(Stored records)

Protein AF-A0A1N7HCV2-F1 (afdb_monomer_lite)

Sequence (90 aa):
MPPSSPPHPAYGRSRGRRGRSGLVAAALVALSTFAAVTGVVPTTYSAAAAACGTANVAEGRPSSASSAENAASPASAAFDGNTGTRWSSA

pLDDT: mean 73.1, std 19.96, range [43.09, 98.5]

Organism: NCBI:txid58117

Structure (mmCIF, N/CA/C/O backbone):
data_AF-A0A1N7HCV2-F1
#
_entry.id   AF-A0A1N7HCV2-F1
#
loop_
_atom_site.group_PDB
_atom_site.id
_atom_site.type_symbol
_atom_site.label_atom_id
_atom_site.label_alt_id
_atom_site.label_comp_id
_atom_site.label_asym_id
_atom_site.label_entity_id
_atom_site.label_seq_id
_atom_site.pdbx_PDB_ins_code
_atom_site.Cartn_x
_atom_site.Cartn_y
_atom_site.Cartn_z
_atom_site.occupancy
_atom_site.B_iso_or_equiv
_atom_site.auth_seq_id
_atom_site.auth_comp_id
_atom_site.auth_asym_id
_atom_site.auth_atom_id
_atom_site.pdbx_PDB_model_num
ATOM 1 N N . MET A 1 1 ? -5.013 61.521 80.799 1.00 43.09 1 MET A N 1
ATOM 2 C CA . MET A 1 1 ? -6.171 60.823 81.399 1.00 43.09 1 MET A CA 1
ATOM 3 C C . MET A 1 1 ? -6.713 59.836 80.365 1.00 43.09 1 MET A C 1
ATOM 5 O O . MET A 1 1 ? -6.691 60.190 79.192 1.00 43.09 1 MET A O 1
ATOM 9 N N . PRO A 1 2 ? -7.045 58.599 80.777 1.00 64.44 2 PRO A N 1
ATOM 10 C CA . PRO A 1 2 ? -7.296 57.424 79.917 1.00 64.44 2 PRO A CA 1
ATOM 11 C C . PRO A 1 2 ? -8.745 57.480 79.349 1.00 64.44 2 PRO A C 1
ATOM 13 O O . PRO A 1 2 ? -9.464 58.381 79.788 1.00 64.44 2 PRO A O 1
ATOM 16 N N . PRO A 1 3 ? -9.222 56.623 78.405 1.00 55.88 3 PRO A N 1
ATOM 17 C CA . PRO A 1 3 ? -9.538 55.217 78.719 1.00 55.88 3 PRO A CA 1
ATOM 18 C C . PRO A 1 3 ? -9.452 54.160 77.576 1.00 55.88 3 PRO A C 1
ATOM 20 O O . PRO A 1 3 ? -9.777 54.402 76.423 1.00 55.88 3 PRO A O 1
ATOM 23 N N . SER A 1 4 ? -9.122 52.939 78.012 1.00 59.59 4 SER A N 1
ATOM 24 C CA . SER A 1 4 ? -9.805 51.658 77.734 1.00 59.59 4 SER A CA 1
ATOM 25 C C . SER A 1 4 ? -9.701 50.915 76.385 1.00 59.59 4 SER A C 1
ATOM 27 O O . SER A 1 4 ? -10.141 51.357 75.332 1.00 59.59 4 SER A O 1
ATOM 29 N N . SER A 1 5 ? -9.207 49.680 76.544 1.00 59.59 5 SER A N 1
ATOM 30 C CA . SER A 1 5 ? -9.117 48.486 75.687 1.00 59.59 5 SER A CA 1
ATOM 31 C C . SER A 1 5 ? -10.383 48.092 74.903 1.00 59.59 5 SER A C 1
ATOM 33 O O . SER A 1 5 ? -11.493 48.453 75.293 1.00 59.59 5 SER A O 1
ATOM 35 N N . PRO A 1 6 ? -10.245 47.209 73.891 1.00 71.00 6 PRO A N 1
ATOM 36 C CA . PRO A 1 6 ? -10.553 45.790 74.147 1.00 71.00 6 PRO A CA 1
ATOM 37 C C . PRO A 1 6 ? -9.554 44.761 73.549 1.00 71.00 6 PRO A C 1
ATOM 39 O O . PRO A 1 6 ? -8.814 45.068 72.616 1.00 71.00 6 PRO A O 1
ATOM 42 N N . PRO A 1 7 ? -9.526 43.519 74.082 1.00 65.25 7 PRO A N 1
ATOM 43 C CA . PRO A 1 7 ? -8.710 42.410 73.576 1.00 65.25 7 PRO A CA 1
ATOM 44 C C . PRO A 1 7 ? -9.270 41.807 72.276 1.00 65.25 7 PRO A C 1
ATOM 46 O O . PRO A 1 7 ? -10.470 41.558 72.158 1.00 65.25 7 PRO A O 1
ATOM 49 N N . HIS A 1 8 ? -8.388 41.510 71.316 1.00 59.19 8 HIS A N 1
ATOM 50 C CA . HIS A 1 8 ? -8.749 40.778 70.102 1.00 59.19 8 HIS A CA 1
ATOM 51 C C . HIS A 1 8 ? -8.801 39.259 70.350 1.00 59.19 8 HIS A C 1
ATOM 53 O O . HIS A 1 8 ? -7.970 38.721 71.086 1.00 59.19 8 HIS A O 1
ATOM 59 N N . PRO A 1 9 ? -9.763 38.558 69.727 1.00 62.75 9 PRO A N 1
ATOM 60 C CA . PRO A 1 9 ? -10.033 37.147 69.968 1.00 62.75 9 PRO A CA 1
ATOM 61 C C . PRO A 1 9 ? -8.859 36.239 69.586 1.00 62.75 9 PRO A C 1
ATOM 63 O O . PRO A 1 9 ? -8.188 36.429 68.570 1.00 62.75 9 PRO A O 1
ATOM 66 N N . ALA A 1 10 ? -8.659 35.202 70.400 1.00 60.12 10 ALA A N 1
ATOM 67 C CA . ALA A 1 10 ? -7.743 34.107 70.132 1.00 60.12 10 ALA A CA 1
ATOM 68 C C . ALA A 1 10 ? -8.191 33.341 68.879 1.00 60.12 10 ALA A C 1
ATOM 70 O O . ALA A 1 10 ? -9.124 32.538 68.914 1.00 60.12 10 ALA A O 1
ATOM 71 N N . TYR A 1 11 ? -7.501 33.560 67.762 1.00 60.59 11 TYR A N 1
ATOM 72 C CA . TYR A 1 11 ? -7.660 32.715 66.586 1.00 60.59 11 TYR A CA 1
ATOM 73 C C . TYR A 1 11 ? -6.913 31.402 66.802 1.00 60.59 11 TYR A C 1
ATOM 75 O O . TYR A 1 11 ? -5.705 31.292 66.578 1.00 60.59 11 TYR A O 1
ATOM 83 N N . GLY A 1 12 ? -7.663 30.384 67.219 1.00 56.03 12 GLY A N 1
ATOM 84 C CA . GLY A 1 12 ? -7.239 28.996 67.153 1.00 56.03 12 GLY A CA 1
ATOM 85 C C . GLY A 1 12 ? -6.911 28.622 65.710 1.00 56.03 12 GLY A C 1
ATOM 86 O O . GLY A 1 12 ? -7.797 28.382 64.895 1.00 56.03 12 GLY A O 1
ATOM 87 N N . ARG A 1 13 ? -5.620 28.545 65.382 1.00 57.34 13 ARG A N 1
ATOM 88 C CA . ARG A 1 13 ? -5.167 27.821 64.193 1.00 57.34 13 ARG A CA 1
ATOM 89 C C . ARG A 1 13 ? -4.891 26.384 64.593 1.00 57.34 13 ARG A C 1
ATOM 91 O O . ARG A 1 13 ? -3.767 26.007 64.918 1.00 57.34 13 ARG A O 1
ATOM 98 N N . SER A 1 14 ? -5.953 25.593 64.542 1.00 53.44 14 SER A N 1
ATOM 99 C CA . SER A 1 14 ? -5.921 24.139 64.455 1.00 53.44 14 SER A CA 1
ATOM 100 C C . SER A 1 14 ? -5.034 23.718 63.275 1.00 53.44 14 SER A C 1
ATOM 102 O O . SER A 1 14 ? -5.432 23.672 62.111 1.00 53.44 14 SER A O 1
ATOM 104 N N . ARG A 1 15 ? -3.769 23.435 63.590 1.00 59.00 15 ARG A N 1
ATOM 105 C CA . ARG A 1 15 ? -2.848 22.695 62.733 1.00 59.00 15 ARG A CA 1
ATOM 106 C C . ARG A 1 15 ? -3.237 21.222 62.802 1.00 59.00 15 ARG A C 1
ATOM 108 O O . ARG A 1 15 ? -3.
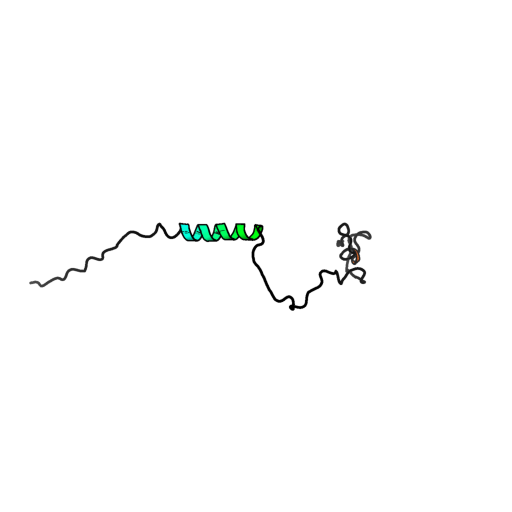250 20.647 63.881 1.00 59.00 15 ARG A O 1
ATOM 115 N N . GLY A 1 16 ? -3.472 20.606 61.649 1.00 58.22 16 GLY A N 1
ATOM 116 C CA . GLY A 1 16 ? -3.384 19.152 61.527 1.00 58.22 16 GLY A CA 1
A
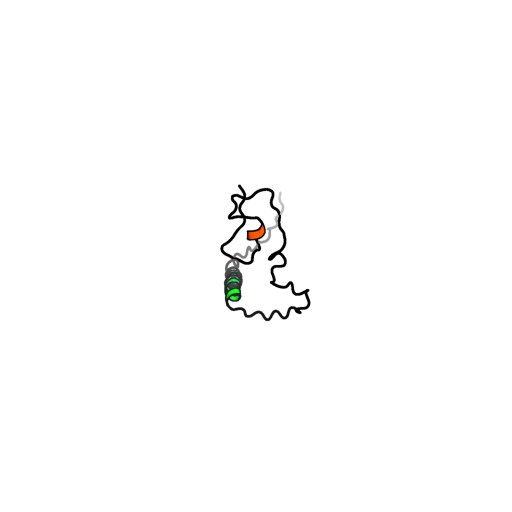TOM 117 C C . GLY A 1 16 ? -4.582 18.501 60.863 1.00 58.22 16 GLY A C 1
ATOM 118 O O . GLY A 1 16 ? -5.505 18.073 61.541 1.00 58.22 16 GLY A O 1
ATOM 119 N N . ARG A 1 17 ? -4.515 18.366 59.532 1.00 56.84 17 ARG A N 1
ATOM 120 C CA . ARG A 1 17 ? -5.078 17.234 58.763 1.00 56.84 17 ARG A CA 1
ATOM 121 C C . ARG A 1 17 ? -4.700 17.342 57.274 1.00 56.84 17 ARG A C 1
ATOM 123 O O . ARG A 1 17 ? -5.541 17.254 56.396 1.00 56.84 17 ARG A O 1
ATOM 130 N N . ARG A 1 18 ? -3.411 17.542 56.967 1.00 56.69 18 ARG A N 1
ATOM 131 C CA . ARG A 1 18 ? -2.877 17.560 55.583 1.00 56.69 18 ARG A CA 1
ATOM 132 C C . ARG A 1 18 ? -1.984 16.350 55.272 1.00 56.69 18 ARG A C 1
ATOM 134 O O . ARG A 1 18 ? -0.927 16.514 54.687 1.00 56.69 18 ARG A O 1
ATOM 141 N N . GLY A 1 19 ? -2.353 15.148 55.717 1.00 55.38 19 GLY A N 1
ATOM 142 C CA . GLY A 1 19 ? -1.446 13.992 55.600 1.00 55.38 19 GLY A CA 1
ATOM 143 C C . GLY A 1 19 ? -2.069 12.649 55.239 1.00 55.38 19 GLY A C 1
ATOM 144 O O . GLY A 1 19 ? -1.338 11.675 55.163 1.00 55.38 19 GLY A O 1
ATOM 145 N N . ARG A 1 20 ? -3.392 12.545 55.050 1.00 55.66 20 ARG A N 1
ATOM 146 C CA . ARG A 1 20 ? -4.045 11.229 54.871 1.00 55.66 20 ARG A CA 1
ATOM 147 C C . ARG A 1 20 ? -4.840 11.068 53.573 1.00 55.66 20 ARG A C 1
ATOM 149 O O . ARG A 1 20 ? -5.115 9.942 53.187 1.00 55.66 20 ARG A O 1
ATOM 156 N N . SER A 1 21 ? -5.146 12.156 52.866 1.00 51.53 21 SER A N 1
ATOM 157 C CA . SER A 1 21 ? -5.964 12.109 51.641 1.00 51.53 21 SER A CA 1
ATOM 158 C C . SER A 1 21 ? -5.164 11.891 50.350 1.00 51.53 21 SER A C 1
ATOM 160 O O . SER A 1 21 ? -5.757 11.612 49.316 1.00 51.53 21 SER A O 1
ATOM 162 N N . GLY A 1 22 ? -3.829 11.993 50.385 1.00 54.53 22 GLY A N 1
ATOM 163 C CA . GLY A 1 22 ? -2.984 11.811 49.194 1.00 54.53 22 GLY A CA 1
ATOM 164 C C . GLY A 1 22 ? -2.783 10.349 48.777 1.00 54.53 22 GLY A C 1
ATOM 165 O O . GLY A 1 22 ? -2.546 10.073 47.608 1.00 54.53 22 GLY A O 1
ATOM 166 N N . LEU A 1 23 ? -2.918 9.401 49.711 1.00 55.28 23 LEU A N 1
ATOM 167 C CA . LEU A 1 23 ? -2.655 7.982 49.442 1.00 55.28 23 LEU A CA 1
ATOM 168 C C . LEU A 1 23 ? -3.837 7.251 48.788 1.00 55.28 23 LEU A C 1
ATOM 170 O O . LEU A 1 23 ? -3.626 6.262 48.097 1.00 55.28 23 LEU A O 1
ATOM 174 N N . VAL A 1 24 ? -5.067 7.755 48.934 1.00 51.22 24 VAL A N 1
ATOM 175 C CA . VAL A 1 24 ? -6.250 7.149 48.292 1.00 51.22 24 VAL A CA 1
ATOM 176 C C . VAL A 1 24 ? -6.326 7.522 46.805 1.00 51.22 24 VAL A C 1
ATOM 178 O O . VAL A 1 24 ? -6.680 6.689 45.977 1.00 51.22 24 VAL A O 1
ATOM 181 N N . ALA A 1 25 ? -5.918 8.742 46.439 1.00 48.34 25 ALA A N 1
ATOM 182 C CA . ALA A 1 25 ? -5.902 9.187 45.044 1.00 48.34 25 ALA A CA 1
ATOM 183 C C . ALA A 1 25 ? -4.820 8.479 44.203 1.00 48.34 25 ALA A C 1
ATOM 185 O O . ALA A 1 25 ? -5.067 8.144 43.047 1.00 48.34 25 ALA A O 1
ATOM 186 N N . ALA A 1 26 ? -3.647 8.189 44.780 1.00 50.06 26 ALA A N 1
ATOM 187 C CA . ALA A 1 26 ? -2.573 7.485 44.073 1.00 50.06 26 ALA A CA 1
ATOM 188 C C . ALA A 1 26 ? -2.910 6.007 43.781 1.00 50.06 26 ALA A C 1
ATOM 190 O O . ALA A 1 26 ? -2.534 5.486 42.732 1.00 50.06 26 ALA A O 1
ATOM 191 N N . ALA A 1 27 ? -3.666 5.343 44.664 1.00 51.03 27 ALA A N 1
ATOM 192 C CA . ALA A 1 27 ? -4.069 3.948 44.474 1.00 51.03 27 ALA A CA 1
ATOM 193 C C . ALA A 1 27 ? -5.106 3.767 43.346 1.00 51.03 27 ALA A C 1
ATOM 195 O O . ALA A 1 27 ? -5.055 2.775 42.622 1.00 51.03 27 ALA A O 1
ATOM 196 N N . LEU A 1 28 ? -6.008 4.736 43.141 1.00 49.88 28 LEU A N 1
ATOM 197 C CA . LEU A 1 28 ? -7.020 4.677 42.074 1.00 49.88 28 LEU A CA 1
ATOM 198 C C . LEU A 1 28 ? -6.434 4.950 40.677 1.00 49.88 28 LEU A C 1
ATOM 200 O O . LEU A 1 28 ? -6.896 4.366 39.700 1.00 49.88 28 LEU A O 1
ATOM 204 N N . VAL A 1 29 ? -5.376 5.762 40.578 1.00 53.88 29 VAL A N 1
ATOM 205 C CA . VAL A 1 29 ? -4.659 5.990 39.309 1.00 53.88 29 VAL A CA 1
ATOM 206 C C . VAL A 1 29 ? -3.790 4.782 38.942 1.00 53.88 29 VAL A C 1
ATOM 208 O O . VAL A 1 29 ? -3.794 4.362 37.788 1.00 53.88 29 VAL A O 1
ATOM 211 N N . ALA A 1 30 ? -3.118 4.150 39.908 1.00 51.28 30 ALA A N 1
ATOM 212 C CA . ALA A 1 30 ? -2.294 2.966 39.640 1.00 51.28 30 ALA A CA 1
ATOM 213 C C . ALA A 1 30 ? -3.116 1.706 39.295 1.00 51.28 30 ALA A C 1
ATOM 215 O O . ALA A 1 30 ? -2.650 0.861 38.536 1.00 51.28 30 ALA A O 1
ATOM 216 N N . LEU A 1 31 ? -4.353 1.580 39.791 1.00 49.69 31 LEU A N 1
ATOM 217 C CA . LEU A 1 31 ? -5.234 0.465 39.416 1.00 49.69 31 LEU A CA 1
ATOM 218 C C . LEU A 1 31 ? -5.808 0.623 37.993 1.00 49.69 31 LEU A C 1
ATOM 220 O O . LEU A 1 31 ? -6.101 -0.368 37.322 1.00 49.69 31 LEU A O 1
ATOM 224 N N . SER A 1 32 ? -5.920 1.862 37.504 1.00 50.81 32 SER A N 1
ATOM 225 C CA . SER A 1 32 ? -6.495 2.164 36.187 1.00 50.81 32 SER A CA 1
ATOM 226 C C . SER A 1 32 ? -5.601 1.789 34.997 1.00 50.81 32 SER A C 1
ATOM 228 O O . SER A 1 32 ? -6.112 1.568 33.903 1.00 50.81 32 SER A O 1
ATOM 230 N N . THR A 1 33 ? -4.289 1.624 35.191 1.00 52.31 33 THR A N 1
ATOM 231 C CA . THR A 1 33 ? -3.377 1.159 34.130 1.00 52.31 33 THR A CA 1
ATOM 232 C C . THR A 1 33 ? -3.305 -0.369 34.013 1.00 52.31 33 THR A C 1
ATOM 234 O O . THR A 1 33 ? -2.952 -0.870 32.950 1.00 52.31 33 THR A O 1
ATOM 237 N N . PHE A 1 34 ? -3.692 -1.131 35.047 1.00 45.31 34 PHE A N 1
ATOM 238 C CA . PHE A 1 34 ? -3.678 -2.604 35.005 1.00 45.31 34 PHE A CA 1
ATOM 239 C C . PHE A 1 34 ? -4.971 -3.208 34.429 1.00 45.31 34 PHE A C 1
ATOM 241 O O . PHE A 1 34 ? -4.940 -4.260 33.794 1.00 45.31 34 PHE A O 1
ATOM 248 N N . ALA A 1 35 ? -6.112 -2.527 34.577 1.00 49.53 35 ALA A N 1
ATOM 249 C CA . ALA A 1 35 ? -7.395 -2.989 34.035 1.00 49.53 35 ALA A CA 1
ATOM 250 C C . ALA A 1 35 ? -7.466 -2.97
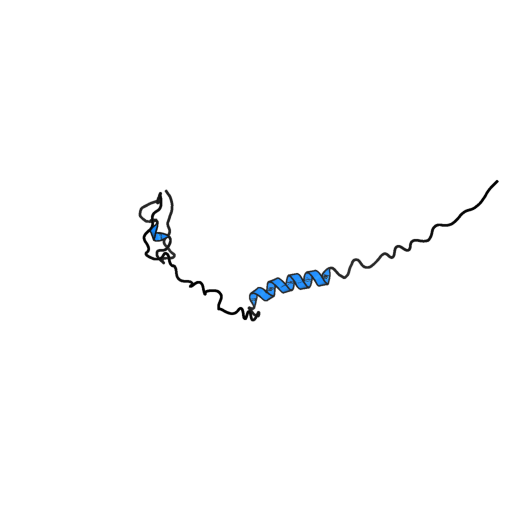0 32.492 1.00 49.53 35 ALA A C 1
ATOM 252 O O . ALA A 1 35 ? -8.295 -3.664 31.907 1.00 49.53 35 ALA A O 1
ATOM 253 N N . ALA A 1 36 ? -6.578 -2.231 31.817 1.00 47.62 36 ALA A N 1
ATOM 254 C CA . ALA A 1 36 ? -6.472 -2.248 30.356 1.00 47.62 36 ALA A CA 1
ATOM 255 C C . ALA A 1 36 ? -5.822 -3.537 29.804 1.00 47.62 36 ALA A C 1
ATOM 257 O O . ALA A 1 36 ? -5.944 -3.811 28.614 1.00 47.62 36 ALA A O 1
ATOM 258 N N . VAL A 1 37 ? -5.160 -4.345 30.646 1.00 53.47 37 VAL A N 1
ATOM 259 C CA . VAL A 1 37 ? -4.464 -5.579 30.227 1.00 53.47 37 VAL A CA 1
ATOM 260 C C . VAL A 1 37 ? -5.370 -6.822 30.294 1.00 53.47 37 VAL A C 1
ATOM 262 O O . VAL A 1 37 ? -5.090 -7.809 29.621 1.00 53.47 37 VAL A O 1
ATOM 265 N N . THR A 1 38 ? -6.481 -6.796 31.041 1.00 57.22 38 THR A N 1
ATOM 266 C CA . THR A 1 38 ? -7.331 -7.988 31.271 1.00 57.22 38 THR A CA 1
ATOM 267 C C . THR A 1 38 ? -8.694 -7.977 30.572 1.00 57.22 38 THR A C 1
ATOM 269 O O . THR A 1 38 ? -9.448 -8.932 30.725 1.00 57.22 38 THR A O 1
ATOM 272 N N . GLY A 1 39 ? -9.019 -6.963 29.762 1.00 54.69 39 GLY A N 1
ATOM 273 C CA . GLY A 1 39 ? -10.119 -7.045 28.786 1.00 54.69 39 GLY A CA 1
ATOM 274 C C . GLY A 1 39 ? -11.541 -7.227 29.343 1.00 54.69 39 GLY A C 1
ATOM 275 O O . GLY A 1 39 ? -12.420 -7.649 28.598 1.00 54.69 39 GLY A O 1
ATOM 276 N N . VAL A 1 40 ? -11.817 -6.910 30.613 1.00 60.31 40 VAL A N 1
ATOM 277 C CA . VAL A 1 40 ? -13.178 -7.018 31.178 1.00 60.31 40 VAL A CA 1
ATOM 278 C C . VAL A 1 40 ? -13.835 -5.641 31.266 1.00 60.31 40 VAL A C 1
ATOM 280 O O . VAL A 1 40 ? -13.959 -5.053 32.337 1.00 60.31 40 VAL A O 1
ATOM 283 N N . VAL A 1 41 ? -14.290 -5.129 30.123 1.00 58.34 41 VAL A N 1
ATOM 284 C CA . VAL A 1 41 ? -15.372 -4.135 30.074 1.00 58.34 41 VAL A CA 1
ATOM 285 C C . VAL A 1 41 ? -16.389 -4.641 29.050 1.00 58.34 41 VAL A C 1
ATOM 287 O O . VAL A 1 41 ? -16.047 -4.720 27.871 1.00 58.34 41 VAL A O 1
ATOM 290 N N . PRO A 1
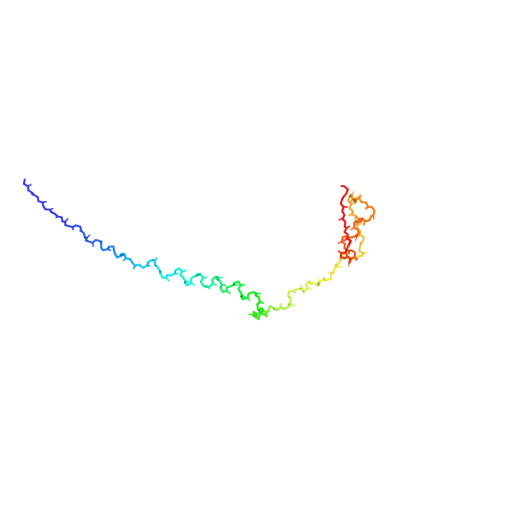 42 ? -17.622 -5.013 29.444 1.00 58.34 42 PRO A N 1
ATOM 291 C CA . PRO A 1 42 ? -18.659 -5.355 28.484 1.00 58.34 42 PRO A CA 1
ATOM 292 C C . PRO A 1 42 ? -19.145 -4.062 27.832 1.00 58.34 42 PRO A C 1
ATOM 294 O O . PRO A 1 42 ? -20.019 -3.358 28.333 1.00 58.34 42 PRO A O 1
ATOM 297 N N . THR A 1 43 ? -18.531 -3.723 26.710 1.00 61.38 43 THR A N 1
ATOM 298 C CA . THR A 1 43 ? -18.931 -2.614 25.862 1.00 61.38 43 THR A CA 1
ATOM 299 C C . THR A 1 43 ? -19.984 -3.105 24.874 1.00 61.38 43 THR A C 1
ATOM 301 O O . THR A 1 43 ? -19.708 -3.363 23.707 1.00 61.38 43 THR A O 1
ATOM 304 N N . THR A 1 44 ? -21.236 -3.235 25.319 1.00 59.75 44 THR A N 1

= PROBLEM DESCRIPTION =
Keeping every character as it is, restate the lines above that run from the line with "ATOM 220 O O" through the line with "ATOM 237 N N", both included, and nothing else.

= EXERCISE RESULT =
ATOM 220 O O . LEU A 1 31 ? -6.101 -0.368 37.322 1.00 49.69 31 LEU A O 1
ATOM 224 N N . SER A 1 32 ? -5.920 1.862 37.504 1.00 50.81 32 SER A N 1
ATOM 225 C CA . SER A 1 32 ? -6.495 2.164 36.187 1.00 50.81 32 SER A CA 1
ATOM 226 C C . SER A 1 32 ? -5.601 1.789 34.997 1.00 50.81 32 SER A C 1
ATOM 228 O O . SER A 1 32 ? -6.112 1.568 33.903 1.00 50.81 32 SER A O 1
ATOM 230 N N . THR A 1 33 ? -4.289 1.624 35.191 1.00 52.31 33 THR A N 1
ATOM 231 C CA . THR A 1 33 ? -3.377 1.159 34.130 1.00 52.31 33 THR A CA 1
ATOM 232 C C . THR A 1 33 ? -3.305 -0.369 34.013 1.00 52.31 33 THR A C 1
ATOM 234 O O . THR A 1 33 ? -2.952 -0.870 32.950 1.00 52.31 33 THR A O 1
ATOM 237 N N . PHE A 1 34 ? -3.692 -1.131 35.047 1.00 45.31 34 PHE A N 1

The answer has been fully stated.